• **TASK DESCRIPTION**:
From the line that contains "ATOM 54 C CA" through the line that contains "ATOM 92 C C", output every line of the listing below exactly and leave out all the rest.

• **SUPPLIED MATERIAL**:
[Start of section]
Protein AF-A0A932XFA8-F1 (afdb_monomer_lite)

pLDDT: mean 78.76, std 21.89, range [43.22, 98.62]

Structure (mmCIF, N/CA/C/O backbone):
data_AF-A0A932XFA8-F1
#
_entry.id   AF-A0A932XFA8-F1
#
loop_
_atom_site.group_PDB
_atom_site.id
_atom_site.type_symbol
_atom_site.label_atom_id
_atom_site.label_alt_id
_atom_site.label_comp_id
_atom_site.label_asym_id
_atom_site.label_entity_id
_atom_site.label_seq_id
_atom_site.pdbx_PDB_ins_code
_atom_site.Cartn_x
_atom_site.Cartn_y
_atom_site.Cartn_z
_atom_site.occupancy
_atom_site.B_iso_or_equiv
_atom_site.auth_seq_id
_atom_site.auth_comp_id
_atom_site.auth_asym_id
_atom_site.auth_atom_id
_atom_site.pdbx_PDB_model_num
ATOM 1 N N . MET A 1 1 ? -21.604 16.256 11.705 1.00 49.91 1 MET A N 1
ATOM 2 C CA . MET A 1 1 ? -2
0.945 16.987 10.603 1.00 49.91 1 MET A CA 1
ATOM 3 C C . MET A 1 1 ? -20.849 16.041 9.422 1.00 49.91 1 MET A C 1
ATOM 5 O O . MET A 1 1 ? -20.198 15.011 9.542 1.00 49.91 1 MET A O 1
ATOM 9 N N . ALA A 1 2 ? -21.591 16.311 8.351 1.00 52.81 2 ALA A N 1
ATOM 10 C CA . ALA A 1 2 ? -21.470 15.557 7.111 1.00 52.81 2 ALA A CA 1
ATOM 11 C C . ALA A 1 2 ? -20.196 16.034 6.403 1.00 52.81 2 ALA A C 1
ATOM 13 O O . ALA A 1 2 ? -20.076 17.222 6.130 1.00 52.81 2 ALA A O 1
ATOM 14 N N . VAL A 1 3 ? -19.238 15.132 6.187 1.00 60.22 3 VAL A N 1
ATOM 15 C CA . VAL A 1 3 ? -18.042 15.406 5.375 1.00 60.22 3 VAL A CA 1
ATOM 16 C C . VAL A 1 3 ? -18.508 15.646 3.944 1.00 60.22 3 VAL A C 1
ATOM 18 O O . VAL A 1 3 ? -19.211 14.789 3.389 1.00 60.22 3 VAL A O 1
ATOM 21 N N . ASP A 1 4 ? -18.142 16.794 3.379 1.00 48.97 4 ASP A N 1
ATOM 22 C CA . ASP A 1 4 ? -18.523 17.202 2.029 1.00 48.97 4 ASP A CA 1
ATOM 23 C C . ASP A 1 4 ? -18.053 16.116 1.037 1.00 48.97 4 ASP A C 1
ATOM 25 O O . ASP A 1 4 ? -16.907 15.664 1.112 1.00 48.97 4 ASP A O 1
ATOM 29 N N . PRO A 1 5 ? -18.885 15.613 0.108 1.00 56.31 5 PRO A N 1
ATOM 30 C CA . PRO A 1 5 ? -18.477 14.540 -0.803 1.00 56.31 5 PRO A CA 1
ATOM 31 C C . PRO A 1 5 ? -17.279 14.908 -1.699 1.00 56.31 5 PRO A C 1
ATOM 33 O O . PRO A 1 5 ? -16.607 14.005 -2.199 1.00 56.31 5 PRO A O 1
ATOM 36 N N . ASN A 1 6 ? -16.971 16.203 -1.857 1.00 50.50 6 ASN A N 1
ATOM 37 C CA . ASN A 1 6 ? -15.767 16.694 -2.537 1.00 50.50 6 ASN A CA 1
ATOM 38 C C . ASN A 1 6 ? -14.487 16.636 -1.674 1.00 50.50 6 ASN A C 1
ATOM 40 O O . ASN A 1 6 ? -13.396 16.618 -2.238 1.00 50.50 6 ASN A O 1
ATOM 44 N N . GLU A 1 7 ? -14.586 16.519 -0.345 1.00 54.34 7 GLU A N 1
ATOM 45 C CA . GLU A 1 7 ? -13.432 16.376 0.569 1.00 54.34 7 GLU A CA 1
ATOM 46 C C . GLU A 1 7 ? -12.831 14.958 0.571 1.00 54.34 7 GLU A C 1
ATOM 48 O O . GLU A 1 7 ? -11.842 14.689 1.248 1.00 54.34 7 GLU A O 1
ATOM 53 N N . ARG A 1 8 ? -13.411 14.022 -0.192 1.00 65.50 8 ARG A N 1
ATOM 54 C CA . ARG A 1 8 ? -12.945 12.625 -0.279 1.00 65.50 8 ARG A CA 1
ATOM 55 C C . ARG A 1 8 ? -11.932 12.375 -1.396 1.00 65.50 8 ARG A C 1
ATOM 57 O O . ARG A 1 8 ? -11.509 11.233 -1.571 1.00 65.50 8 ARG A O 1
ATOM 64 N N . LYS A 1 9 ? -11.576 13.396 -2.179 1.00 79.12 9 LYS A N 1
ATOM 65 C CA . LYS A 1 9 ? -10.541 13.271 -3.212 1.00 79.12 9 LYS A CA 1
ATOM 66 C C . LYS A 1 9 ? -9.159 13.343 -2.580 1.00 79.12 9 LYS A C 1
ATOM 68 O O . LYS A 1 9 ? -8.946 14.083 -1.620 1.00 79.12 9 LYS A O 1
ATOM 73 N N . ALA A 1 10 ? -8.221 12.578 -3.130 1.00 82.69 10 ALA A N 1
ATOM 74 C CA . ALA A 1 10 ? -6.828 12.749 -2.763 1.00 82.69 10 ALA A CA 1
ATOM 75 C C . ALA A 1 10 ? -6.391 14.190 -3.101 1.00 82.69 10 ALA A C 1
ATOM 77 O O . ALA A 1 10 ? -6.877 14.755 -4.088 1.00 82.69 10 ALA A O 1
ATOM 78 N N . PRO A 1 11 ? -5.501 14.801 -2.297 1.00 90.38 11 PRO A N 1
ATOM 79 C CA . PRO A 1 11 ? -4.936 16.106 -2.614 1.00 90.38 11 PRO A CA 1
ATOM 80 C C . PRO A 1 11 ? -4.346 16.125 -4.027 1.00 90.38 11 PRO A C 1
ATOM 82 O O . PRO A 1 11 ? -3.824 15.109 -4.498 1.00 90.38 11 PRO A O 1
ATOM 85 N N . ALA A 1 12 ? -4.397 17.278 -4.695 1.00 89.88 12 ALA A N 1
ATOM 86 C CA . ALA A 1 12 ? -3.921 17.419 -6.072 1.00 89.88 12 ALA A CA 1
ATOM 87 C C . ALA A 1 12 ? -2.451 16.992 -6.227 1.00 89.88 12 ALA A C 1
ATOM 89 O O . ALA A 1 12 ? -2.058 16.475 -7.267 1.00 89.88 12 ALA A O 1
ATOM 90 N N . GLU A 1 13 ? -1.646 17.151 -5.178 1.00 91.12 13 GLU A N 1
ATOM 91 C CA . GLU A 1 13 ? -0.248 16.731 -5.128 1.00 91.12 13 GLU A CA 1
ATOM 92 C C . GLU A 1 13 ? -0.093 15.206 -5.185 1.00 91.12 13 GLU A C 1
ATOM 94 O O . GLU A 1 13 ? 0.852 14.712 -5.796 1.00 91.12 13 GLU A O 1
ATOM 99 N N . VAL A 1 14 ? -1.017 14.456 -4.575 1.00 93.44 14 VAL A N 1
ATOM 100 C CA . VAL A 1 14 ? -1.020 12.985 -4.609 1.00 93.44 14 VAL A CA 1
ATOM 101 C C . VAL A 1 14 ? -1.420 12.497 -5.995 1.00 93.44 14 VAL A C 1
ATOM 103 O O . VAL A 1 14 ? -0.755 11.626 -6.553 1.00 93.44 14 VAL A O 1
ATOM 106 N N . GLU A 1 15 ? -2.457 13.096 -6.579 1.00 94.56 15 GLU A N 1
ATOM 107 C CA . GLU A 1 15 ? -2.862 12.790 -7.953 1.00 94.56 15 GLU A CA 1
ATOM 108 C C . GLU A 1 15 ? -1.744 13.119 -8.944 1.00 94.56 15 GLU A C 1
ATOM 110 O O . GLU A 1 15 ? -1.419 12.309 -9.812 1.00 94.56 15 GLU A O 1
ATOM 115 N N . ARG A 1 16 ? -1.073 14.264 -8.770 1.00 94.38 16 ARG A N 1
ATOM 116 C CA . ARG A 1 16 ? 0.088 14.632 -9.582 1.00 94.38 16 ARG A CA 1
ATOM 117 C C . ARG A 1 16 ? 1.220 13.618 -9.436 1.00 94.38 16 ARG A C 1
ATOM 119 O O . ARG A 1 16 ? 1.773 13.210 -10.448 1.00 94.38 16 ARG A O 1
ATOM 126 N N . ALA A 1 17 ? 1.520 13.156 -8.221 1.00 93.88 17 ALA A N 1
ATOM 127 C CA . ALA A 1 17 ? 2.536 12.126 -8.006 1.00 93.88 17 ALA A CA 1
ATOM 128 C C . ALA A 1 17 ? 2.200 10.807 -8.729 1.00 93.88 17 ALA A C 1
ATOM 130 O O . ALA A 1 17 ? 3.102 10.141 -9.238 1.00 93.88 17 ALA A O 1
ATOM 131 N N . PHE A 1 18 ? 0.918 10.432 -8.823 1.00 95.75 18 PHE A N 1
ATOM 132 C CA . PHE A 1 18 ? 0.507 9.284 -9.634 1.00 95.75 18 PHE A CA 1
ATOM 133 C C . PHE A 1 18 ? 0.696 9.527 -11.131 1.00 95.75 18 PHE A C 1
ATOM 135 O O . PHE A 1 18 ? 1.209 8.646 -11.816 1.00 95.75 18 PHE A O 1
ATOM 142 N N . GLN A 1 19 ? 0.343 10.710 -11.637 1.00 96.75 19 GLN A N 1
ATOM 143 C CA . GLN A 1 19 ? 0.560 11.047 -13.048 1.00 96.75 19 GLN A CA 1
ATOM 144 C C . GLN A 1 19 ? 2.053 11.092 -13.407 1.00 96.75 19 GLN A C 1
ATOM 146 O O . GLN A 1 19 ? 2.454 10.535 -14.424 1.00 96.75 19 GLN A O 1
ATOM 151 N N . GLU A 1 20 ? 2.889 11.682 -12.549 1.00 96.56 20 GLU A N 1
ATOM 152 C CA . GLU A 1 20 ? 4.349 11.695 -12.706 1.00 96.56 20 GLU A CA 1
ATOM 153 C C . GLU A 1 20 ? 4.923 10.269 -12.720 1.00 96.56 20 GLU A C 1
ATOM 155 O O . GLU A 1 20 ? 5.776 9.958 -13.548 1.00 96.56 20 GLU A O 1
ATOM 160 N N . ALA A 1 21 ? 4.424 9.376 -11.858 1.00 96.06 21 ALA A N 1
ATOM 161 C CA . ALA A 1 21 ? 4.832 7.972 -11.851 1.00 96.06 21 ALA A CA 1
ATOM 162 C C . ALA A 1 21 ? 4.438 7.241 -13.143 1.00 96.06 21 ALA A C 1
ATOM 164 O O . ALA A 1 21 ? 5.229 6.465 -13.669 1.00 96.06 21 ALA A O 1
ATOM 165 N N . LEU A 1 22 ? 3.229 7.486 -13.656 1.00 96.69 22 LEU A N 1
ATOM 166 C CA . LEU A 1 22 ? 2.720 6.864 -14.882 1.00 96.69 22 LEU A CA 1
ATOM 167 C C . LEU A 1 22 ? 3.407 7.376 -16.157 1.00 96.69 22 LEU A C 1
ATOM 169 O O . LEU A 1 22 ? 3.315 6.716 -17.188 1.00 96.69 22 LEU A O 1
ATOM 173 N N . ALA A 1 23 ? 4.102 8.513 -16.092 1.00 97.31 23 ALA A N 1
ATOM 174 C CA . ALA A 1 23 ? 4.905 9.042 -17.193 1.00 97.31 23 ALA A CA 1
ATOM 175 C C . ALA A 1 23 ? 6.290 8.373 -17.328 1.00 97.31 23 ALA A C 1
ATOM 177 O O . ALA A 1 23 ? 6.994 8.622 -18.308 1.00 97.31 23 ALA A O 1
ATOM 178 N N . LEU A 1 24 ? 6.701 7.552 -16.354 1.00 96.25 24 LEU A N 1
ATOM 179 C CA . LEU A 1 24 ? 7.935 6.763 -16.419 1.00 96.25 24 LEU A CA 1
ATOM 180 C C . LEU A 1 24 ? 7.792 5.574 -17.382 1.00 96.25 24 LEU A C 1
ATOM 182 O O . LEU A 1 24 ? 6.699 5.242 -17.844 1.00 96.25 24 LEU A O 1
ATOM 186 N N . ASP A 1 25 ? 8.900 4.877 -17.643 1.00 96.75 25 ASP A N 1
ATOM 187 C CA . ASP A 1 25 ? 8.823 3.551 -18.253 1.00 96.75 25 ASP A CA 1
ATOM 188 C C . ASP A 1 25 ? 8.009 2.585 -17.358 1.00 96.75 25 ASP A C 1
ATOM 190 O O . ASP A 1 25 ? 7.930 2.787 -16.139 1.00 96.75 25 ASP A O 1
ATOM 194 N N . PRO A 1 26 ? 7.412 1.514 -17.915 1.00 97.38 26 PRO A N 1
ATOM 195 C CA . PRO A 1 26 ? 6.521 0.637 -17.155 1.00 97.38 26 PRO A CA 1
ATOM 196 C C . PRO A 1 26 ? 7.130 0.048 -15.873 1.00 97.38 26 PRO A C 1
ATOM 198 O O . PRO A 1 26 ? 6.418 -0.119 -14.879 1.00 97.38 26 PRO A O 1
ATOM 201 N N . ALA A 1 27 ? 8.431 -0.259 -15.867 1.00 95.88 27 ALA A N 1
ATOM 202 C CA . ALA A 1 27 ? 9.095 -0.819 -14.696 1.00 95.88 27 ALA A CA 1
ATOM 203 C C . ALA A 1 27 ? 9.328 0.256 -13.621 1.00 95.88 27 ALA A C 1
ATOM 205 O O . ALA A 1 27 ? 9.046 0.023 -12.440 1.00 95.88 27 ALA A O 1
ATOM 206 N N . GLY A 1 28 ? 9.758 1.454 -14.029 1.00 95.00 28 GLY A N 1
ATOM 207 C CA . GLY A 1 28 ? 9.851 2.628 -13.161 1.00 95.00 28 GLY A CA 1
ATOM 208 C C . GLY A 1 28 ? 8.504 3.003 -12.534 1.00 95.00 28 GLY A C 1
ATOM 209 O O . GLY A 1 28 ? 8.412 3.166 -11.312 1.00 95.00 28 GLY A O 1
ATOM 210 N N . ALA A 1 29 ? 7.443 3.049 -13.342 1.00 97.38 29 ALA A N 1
[End of section]
• **SOLVED EXERCISE**:
ATOM 54 C CA . ARG A 1 8 ? -12.945 12.625 -0.279 1.00 65.50 8 ARG A CA 1
ATOM 55 C C . ARG A 1 8 ? -11.932 12.375 -1.396 1.00 65.50 8 ARG A C 1
ATOM 57 O O . ARG A 1 8 ? -11.509 11.233 -1.571 1.00 65.50 8 ARG A O 1
ATOM 64 N N . LYS A 1 9 ? -11.576 13.396 -2.179 1.00 79.12 9 LYS A N 1
ATOM 65 C CA . LYS A 1 9 ? -10.541 13.271 -3.212 1.00 79.12 9 LYS A CA 1
ATOM 66 C C . LYS A 1 9 ? -9.159 13.343 -2.580 1.00 79.12 9 LYS A C 1
ATOM 68 O O . LYS A 1 9 ? -8.946 14.083 -1.620 1.00 79.12 9 LYS A O 1
ATOM 73 N N . ALA A 1 10 ? -8.221 12.578 -3.130 1.00 82.69 10 ALA A N 1
ATOM 74 C CA . ALA A 1 10 ? -6.828 12.749 -2.763 1.00 82.69 10 ALA A CA 1
ATOM 75 C C . ALA A 1 10 ? -6.391 14.190 -3.101 1.00 82.69 10 ALA A C 1
ATOM 77 O O . ALA A 1 10 ? -6.877 14.755 -4.088 1.00 82.69 10 ALA A O 1
ATOM 78 N N . PRO A 1 11 ? -5.501 14.801 -2.297 1.00 90.38 11 PRO A N 1
ATOM 79 C CA . PRO A 1 11 ? -4.936 16.106 -2.614 1.00 90.38 11 PRO A CA 1
ATOM 80 C C . PRO A 1 11 ? -4.346 16.125 -4.027 1.00 90.38 11 PRO A C 1
ATOM 82 O O . PRO A 1 11 ? -3.824 15.109 -4.498 1.00 90.38 11 PRO A O 1
ATOM 85 N N . ALA A 1 12 ? -4.397 17.278 -4.695 1.00 89.88 12 ALA A N 1
ATOM 86 C CA . ALA A 1 12 ? -3.921 17.419 -6.072 1.00 89.88 12 ALA A CA 1
ATOM 87 C C . ALA A 1 12 ? -2.451 16.992 -6.227 1.00 89.88 12 ALA A C 1
ATOM 89 O O . ALA A 1 12 ? -2.058 16.475 -7.267 1.00 89.88 12 ALA A O 1
ATOM 90 N N . GLU A 1 13 ? -1.646 17.151 -5.178 1.00 91.12 13 GLU A N 1
ATOM 91 C CA . GLU A 1 13 ? -0.248 16.731 -5.128 1.00 91.12 13 GLU A CA 1
ATOM 92 C C . GLU A 1 13 ? -0.093 15.206 -5.185 1.00 91.12 13 GLU A C 1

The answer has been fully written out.